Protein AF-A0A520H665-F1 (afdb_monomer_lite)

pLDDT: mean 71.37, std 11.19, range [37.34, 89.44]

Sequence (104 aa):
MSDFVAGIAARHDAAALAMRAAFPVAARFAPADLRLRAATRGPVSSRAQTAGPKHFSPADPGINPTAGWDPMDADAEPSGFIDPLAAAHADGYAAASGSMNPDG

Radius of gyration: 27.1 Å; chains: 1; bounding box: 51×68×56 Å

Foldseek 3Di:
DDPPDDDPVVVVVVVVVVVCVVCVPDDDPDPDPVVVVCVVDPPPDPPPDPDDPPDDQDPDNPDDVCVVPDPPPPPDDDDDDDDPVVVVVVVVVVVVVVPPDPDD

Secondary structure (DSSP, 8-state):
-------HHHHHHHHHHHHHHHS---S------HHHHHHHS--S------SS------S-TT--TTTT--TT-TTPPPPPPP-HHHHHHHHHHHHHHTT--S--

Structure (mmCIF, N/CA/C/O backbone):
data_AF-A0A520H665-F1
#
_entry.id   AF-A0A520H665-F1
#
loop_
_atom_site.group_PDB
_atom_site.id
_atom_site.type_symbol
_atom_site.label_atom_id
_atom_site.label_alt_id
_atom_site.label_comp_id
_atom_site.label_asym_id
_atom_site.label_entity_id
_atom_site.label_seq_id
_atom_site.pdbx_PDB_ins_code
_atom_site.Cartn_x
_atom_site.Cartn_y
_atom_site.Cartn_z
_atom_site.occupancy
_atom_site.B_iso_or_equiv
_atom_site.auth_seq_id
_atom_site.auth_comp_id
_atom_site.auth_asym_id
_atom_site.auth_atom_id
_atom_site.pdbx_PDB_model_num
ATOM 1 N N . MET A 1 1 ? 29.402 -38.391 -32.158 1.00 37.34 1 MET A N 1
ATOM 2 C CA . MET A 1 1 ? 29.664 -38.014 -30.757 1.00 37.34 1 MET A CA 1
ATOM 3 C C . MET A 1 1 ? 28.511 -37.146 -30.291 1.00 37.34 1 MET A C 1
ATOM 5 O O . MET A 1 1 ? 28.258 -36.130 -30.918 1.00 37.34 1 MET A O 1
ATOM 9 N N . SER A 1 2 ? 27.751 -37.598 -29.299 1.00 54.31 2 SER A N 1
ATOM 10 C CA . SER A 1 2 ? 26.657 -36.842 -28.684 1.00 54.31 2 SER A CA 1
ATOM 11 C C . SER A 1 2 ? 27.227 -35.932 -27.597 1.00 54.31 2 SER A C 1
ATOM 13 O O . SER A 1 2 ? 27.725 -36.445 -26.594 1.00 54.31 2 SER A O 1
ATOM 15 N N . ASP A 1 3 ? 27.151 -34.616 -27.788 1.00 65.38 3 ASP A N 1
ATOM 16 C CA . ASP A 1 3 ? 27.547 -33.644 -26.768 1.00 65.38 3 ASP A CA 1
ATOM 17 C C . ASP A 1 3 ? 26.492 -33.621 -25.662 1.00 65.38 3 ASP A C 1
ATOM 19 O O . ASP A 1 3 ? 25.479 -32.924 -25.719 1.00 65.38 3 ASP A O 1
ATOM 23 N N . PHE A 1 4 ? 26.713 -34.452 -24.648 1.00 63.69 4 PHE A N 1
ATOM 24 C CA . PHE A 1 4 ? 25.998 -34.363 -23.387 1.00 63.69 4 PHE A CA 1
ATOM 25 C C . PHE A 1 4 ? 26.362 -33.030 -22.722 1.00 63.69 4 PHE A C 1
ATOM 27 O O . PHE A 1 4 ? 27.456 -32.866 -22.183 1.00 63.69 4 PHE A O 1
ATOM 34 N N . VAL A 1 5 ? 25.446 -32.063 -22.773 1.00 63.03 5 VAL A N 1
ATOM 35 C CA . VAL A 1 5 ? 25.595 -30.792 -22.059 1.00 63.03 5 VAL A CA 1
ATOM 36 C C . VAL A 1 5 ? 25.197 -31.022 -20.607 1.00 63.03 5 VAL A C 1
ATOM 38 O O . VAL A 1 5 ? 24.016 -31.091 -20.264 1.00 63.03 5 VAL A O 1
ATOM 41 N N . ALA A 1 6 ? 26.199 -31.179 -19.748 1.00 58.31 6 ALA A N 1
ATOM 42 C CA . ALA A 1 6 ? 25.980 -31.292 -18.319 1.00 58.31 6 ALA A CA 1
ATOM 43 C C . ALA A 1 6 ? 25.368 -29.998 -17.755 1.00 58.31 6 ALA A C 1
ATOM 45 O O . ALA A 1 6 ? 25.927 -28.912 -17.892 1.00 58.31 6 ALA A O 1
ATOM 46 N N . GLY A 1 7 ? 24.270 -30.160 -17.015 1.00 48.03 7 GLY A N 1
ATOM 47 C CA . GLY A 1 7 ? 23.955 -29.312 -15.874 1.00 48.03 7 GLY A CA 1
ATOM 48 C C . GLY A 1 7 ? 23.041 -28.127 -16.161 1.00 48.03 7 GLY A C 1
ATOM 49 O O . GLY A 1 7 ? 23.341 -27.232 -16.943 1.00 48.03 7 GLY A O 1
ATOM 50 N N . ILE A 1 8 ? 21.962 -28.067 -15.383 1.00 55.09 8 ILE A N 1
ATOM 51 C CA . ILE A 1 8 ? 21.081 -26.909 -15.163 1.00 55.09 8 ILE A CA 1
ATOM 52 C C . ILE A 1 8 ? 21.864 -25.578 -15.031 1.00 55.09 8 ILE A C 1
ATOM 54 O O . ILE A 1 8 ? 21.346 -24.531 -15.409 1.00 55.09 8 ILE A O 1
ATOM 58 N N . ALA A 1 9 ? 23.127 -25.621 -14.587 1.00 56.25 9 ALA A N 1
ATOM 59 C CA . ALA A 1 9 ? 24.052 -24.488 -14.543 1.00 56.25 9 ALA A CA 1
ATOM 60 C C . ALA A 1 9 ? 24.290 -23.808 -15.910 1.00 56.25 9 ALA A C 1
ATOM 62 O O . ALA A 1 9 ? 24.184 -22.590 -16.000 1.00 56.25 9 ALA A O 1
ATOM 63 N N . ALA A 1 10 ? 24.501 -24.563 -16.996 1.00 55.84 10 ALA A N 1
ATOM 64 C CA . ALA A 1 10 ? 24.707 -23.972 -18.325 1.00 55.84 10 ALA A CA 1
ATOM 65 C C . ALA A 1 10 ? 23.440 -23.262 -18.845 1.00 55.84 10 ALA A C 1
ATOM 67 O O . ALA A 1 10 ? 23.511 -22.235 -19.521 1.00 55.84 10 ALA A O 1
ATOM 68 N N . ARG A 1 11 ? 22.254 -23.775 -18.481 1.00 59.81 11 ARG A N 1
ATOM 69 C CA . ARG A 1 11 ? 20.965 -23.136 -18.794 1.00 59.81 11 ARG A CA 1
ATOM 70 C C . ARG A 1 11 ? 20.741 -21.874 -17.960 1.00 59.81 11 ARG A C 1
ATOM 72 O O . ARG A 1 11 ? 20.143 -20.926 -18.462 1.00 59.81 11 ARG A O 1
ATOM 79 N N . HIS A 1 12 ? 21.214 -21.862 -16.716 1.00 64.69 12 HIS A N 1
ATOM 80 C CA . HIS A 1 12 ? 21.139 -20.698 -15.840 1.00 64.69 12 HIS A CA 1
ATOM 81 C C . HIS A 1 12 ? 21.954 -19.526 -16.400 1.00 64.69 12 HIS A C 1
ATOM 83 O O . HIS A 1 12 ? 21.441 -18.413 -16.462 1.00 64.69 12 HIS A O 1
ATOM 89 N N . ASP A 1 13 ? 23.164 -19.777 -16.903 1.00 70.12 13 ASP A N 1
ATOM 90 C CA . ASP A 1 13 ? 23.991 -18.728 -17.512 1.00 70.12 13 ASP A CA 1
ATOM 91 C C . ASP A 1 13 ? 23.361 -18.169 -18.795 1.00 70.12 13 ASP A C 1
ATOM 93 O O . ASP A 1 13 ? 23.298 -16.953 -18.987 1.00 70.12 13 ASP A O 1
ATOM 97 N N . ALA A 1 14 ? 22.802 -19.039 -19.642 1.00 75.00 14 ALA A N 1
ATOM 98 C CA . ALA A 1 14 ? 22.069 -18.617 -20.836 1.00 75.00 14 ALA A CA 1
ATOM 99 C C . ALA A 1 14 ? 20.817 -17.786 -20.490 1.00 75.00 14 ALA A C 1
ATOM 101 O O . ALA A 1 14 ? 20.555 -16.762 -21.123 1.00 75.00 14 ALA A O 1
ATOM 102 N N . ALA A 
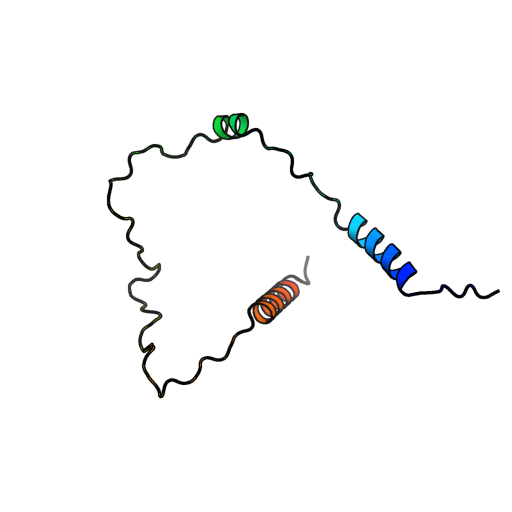1 15 ? 20.064 -18.187 -19.461 1.00 74.50 15 ALA A N 1
ATOM 103 C CA . ALA A 1 15 ? 18.899 -17.447 -18.981 1.00 74.50 15 ALA A CA 1
ATOM 104 C C . ALA A 1 15 ? 19.287 -16.091 -18.367 1.00 74.50 15 ALA A C 1
ATOM 106 O O . ALA A 1 15 ? 18.628 -15.085 -18.633 1.00 74.50 15 ALA A O 1
ATOM 107 N N . ALA A 1 16 ? 20.383 -16.035 -17.607 1.00 77.06 16 ALA A N 1
ATOM 108 C CA . ALA A 1 16 ? 20.905 -14.800 -17.030 1.00 77.06 16 ALA A CA 1
ATOM 109 C C . ALA A 1 16 ? 21.358 -13.809 -18.116 1.00 77.06 16 ALA A C 1
ATOM 111 O O . ALA A 1 16 ? 21.067 -12.613 -18.028 1.00 77.06 16 ALA A O 1
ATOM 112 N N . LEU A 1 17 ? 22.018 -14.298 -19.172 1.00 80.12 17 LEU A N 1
####################
• [Your instructions] Output exactly the stretch of the listing that begins at the line containing "ATOM 101 O O" and ends at the line containing "ATOM 111 O O", both kept. Omit pictures and everything else.

• [Answer space]
ATOM 101 O O . ALA A 1 14 ? 20.555 -16.762 -21.123 1.00 75.00 14 ALA A O 1
ATOM 102 N N . ALA A 
1 15 ? 20.064 -18.187 -19.461 1.00 74.50 15 ALA A N 1
ATOM 103 C CA . ALA A 1 15 ? 18.899 -17.447 -18.981 1.00 74.50 15 ALA A CA 1
ATOM 104 C C . ALA A 1 15 ? 19.287 -16.091 -18.367 1.00 74.50 15 ALA A C 1
ATOM 106 O O . ALA A 1 15 ? 18.628 -15.085 -18.633 1.00 74.50 15 ALA A O 1
ATOM 107 N N . ALA A 1 16 ? 20.383 -16.035 -17.607 1.00 77.06 16 ALA A N 1
ATOM 108 C CA . ALA A 1 16 ? 20.905 -14.800 -17.030 1.00 77.06 16 ALA A CA 1
ATOM 109 C C . ALA A 1 16 ? 21.358 -13.809 -18.116 1.00 77.06 16 ALA A C 1
ATOM 111 O O . ALA A 1 16 ? 21.067 -12.613 -18.028 1.00 77.06 16 ALA A O 1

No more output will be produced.